D as sind geschützte Gewässer, du Idiot! Du versaust alles. Du versaust einfach alles!«
    Er schleuderte Harry gegen die Reling. Hielt ihn dort fest, und die Gischt spritzte dick auf, durchtränkte Harry, durchnässte seine Haare und lief ihm übers Gesicht. Und Harry wand sich, er zappelte und versuchte, von der Kante wegzukommen, bis Dad ihn so fest an den Haaren zog, dass er aufhörte.
    Die Augen schloss. Er schloss einfach die Augen.
    Und auf einmal hustete Jeff und spuckte Wasser, und als Miles zu ihm hinsah, lag er zusammengerollt auf der Seite und hustete wieder. Er war nicht tot. Aber Dad merkte es nicht. Er nahm keine Notiz davon. Sein Blick war auf Harry fixiert. Er starrte ihn weiter an. Und seine Hand ließ Harrys Haare los, fuhr nach unten zu der Angelschnur, die Harry um den Hals trug. Und er schloss die Hand um den Zahn des Weißen Hais.
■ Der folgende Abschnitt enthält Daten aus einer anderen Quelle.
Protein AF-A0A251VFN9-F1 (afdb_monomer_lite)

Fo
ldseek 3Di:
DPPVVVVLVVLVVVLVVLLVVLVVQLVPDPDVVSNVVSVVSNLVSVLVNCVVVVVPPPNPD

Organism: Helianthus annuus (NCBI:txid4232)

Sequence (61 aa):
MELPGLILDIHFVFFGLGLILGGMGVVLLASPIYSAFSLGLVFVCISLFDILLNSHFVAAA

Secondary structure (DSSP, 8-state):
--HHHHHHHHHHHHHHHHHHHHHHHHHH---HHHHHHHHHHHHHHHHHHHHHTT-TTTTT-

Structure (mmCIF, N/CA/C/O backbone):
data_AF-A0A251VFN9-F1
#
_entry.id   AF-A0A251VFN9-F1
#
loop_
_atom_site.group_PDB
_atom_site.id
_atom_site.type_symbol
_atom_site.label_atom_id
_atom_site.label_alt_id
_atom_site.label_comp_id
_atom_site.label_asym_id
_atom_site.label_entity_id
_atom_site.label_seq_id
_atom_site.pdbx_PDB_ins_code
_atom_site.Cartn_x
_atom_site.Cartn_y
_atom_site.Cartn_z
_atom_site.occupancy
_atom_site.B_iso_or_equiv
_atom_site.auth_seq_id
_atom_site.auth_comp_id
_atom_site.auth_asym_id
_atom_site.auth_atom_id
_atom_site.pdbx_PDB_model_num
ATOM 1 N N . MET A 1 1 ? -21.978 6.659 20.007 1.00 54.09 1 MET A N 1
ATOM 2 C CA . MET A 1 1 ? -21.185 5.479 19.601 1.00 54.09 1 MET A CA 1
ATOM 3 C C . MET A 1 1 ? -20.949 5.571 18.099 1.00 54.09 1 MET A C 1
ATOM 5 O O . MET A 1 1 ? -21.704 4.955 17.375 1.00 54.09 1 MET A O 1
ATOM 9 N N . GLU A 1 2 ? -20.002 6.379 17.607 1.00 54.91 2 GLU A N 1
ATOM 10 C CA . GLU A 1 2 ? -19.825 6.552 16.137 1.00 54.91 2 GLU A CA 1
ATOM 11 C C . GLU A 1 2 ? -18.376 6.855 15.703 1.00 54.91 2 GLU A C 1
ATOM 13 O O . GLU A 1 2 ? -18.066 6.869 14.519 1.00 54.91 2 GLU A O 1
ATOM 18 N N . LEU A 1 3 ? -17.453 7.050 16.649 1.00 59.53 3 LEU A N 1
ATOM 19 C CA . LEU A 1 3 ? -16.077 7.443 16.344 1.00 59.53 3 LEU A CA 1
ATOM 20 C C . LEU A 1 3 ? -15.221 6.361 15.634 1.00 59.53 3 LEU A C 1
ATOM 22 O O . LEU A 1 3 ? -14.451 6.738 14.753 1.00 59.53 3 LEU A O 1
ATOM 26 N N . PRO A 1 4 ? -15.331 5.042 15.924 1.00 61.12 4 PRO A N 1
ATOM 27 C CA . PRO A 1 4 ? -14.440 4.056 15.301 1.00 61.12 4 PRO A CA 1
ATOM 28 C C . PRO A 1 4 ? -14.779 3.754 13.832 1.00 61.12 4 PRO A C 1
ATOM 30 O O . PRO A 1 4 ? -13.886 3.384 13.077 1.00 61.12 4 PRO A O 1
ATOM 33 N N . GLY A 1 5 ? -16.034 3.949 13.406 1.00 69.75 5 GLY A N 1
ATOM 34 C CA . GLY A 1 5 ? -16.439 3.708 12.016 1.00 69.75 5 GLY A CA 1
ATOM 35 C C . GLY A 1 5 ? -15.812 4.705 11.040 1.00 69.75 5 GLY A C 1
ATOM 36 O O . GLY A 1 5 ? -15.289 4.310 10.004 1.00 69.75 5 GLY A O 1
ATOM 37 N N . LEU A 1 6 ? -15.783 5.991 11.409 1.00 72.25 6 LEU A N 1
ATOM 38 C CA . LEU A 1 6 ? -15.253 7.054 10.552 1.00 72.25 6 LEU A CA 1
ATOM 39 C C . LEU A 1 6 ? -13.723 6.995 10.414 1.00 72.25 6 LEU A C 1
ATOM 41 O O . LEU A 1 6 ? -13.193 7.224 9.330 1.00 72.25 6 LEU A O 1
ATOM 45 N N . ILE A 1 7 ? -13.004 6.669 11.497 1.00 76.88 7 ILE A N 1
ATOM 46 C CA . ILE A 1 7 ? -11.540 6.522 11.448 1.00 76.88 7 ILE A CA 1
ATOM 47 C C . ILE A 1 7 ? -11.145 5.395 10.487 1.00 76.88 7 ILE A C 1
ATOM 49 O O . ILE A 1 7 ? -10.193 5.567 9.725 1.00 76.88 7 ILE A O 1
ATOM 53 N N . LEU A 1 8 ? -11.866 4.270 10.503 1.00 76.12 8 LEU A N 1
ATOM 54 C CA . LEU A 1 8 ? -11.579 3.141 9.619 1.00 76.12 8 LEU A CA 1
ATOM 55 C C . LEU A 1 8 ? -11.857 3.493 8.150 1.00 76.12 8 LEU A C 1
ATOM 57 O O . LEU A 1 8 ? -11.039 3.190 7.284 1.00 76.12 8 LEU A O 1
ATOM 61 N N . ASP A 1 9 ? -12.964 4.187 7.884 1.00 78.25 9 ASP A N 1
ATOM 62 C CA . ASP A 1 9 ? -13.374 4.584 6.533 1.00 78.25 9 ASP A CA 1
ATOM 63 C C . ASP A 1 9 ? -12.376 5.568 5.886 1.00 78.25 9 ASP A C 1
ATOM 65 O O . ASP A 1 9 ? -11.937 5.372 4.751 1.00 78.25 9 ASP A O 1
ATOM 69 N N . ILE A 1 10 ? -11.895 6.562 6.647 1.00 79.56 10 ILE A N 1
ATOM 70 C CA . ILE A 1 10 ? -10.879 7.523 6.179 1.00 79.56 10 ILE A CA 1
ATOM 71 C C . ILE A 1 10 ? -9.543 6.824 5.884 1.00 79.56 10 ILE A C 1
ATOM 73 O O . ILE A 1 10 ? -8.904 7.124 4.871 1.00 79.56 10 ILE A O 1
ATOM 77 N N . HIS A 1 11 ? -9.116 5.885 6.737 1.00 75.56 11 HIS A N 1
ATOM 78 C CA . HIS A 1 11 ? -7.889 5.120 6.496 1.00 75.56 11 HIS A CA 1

    »Das ist seiner«, sagte er, und sein Gesicht wurde weiß. »Seiner.«
    Er ließ den Zahn los.
    »Sie ist weggegangen wegen ihm. Wegen dir.«
    Und dann passierte es. Etwas musste in Harry vorgegangen sein. Denn er machte die Augen auf, er sah Dad direkt in die Augen und sagte: »Das freut mich.«
    Jetzt geschah alles auf einmal.
    Miles sah die Welle; er sah, wie Dad Harry schubste. Und er rannte los, aber sein Bein blieb irgendwo hängen, etwas zog ihn herunter. Es war Jeff. Jeff war dicht bei ihm, alles Blut war aus seinem Gesicht gewichen.
    »Verdammt noch mal«, sagte er.
    Und das ganze Boot kippte. Ein Berg von Wasser schoss über die Ränder, fegte über das Deck, und Miles knallte gegen die Reling. Er hielt sich fest, hielt sich, bis das Boot sich wieder aufrichtete, bis das Wasser abfloss.
    Aber als er sich umdrehte, stand da bloß Dad.
    Harry war nicht da. Harry war nirgends.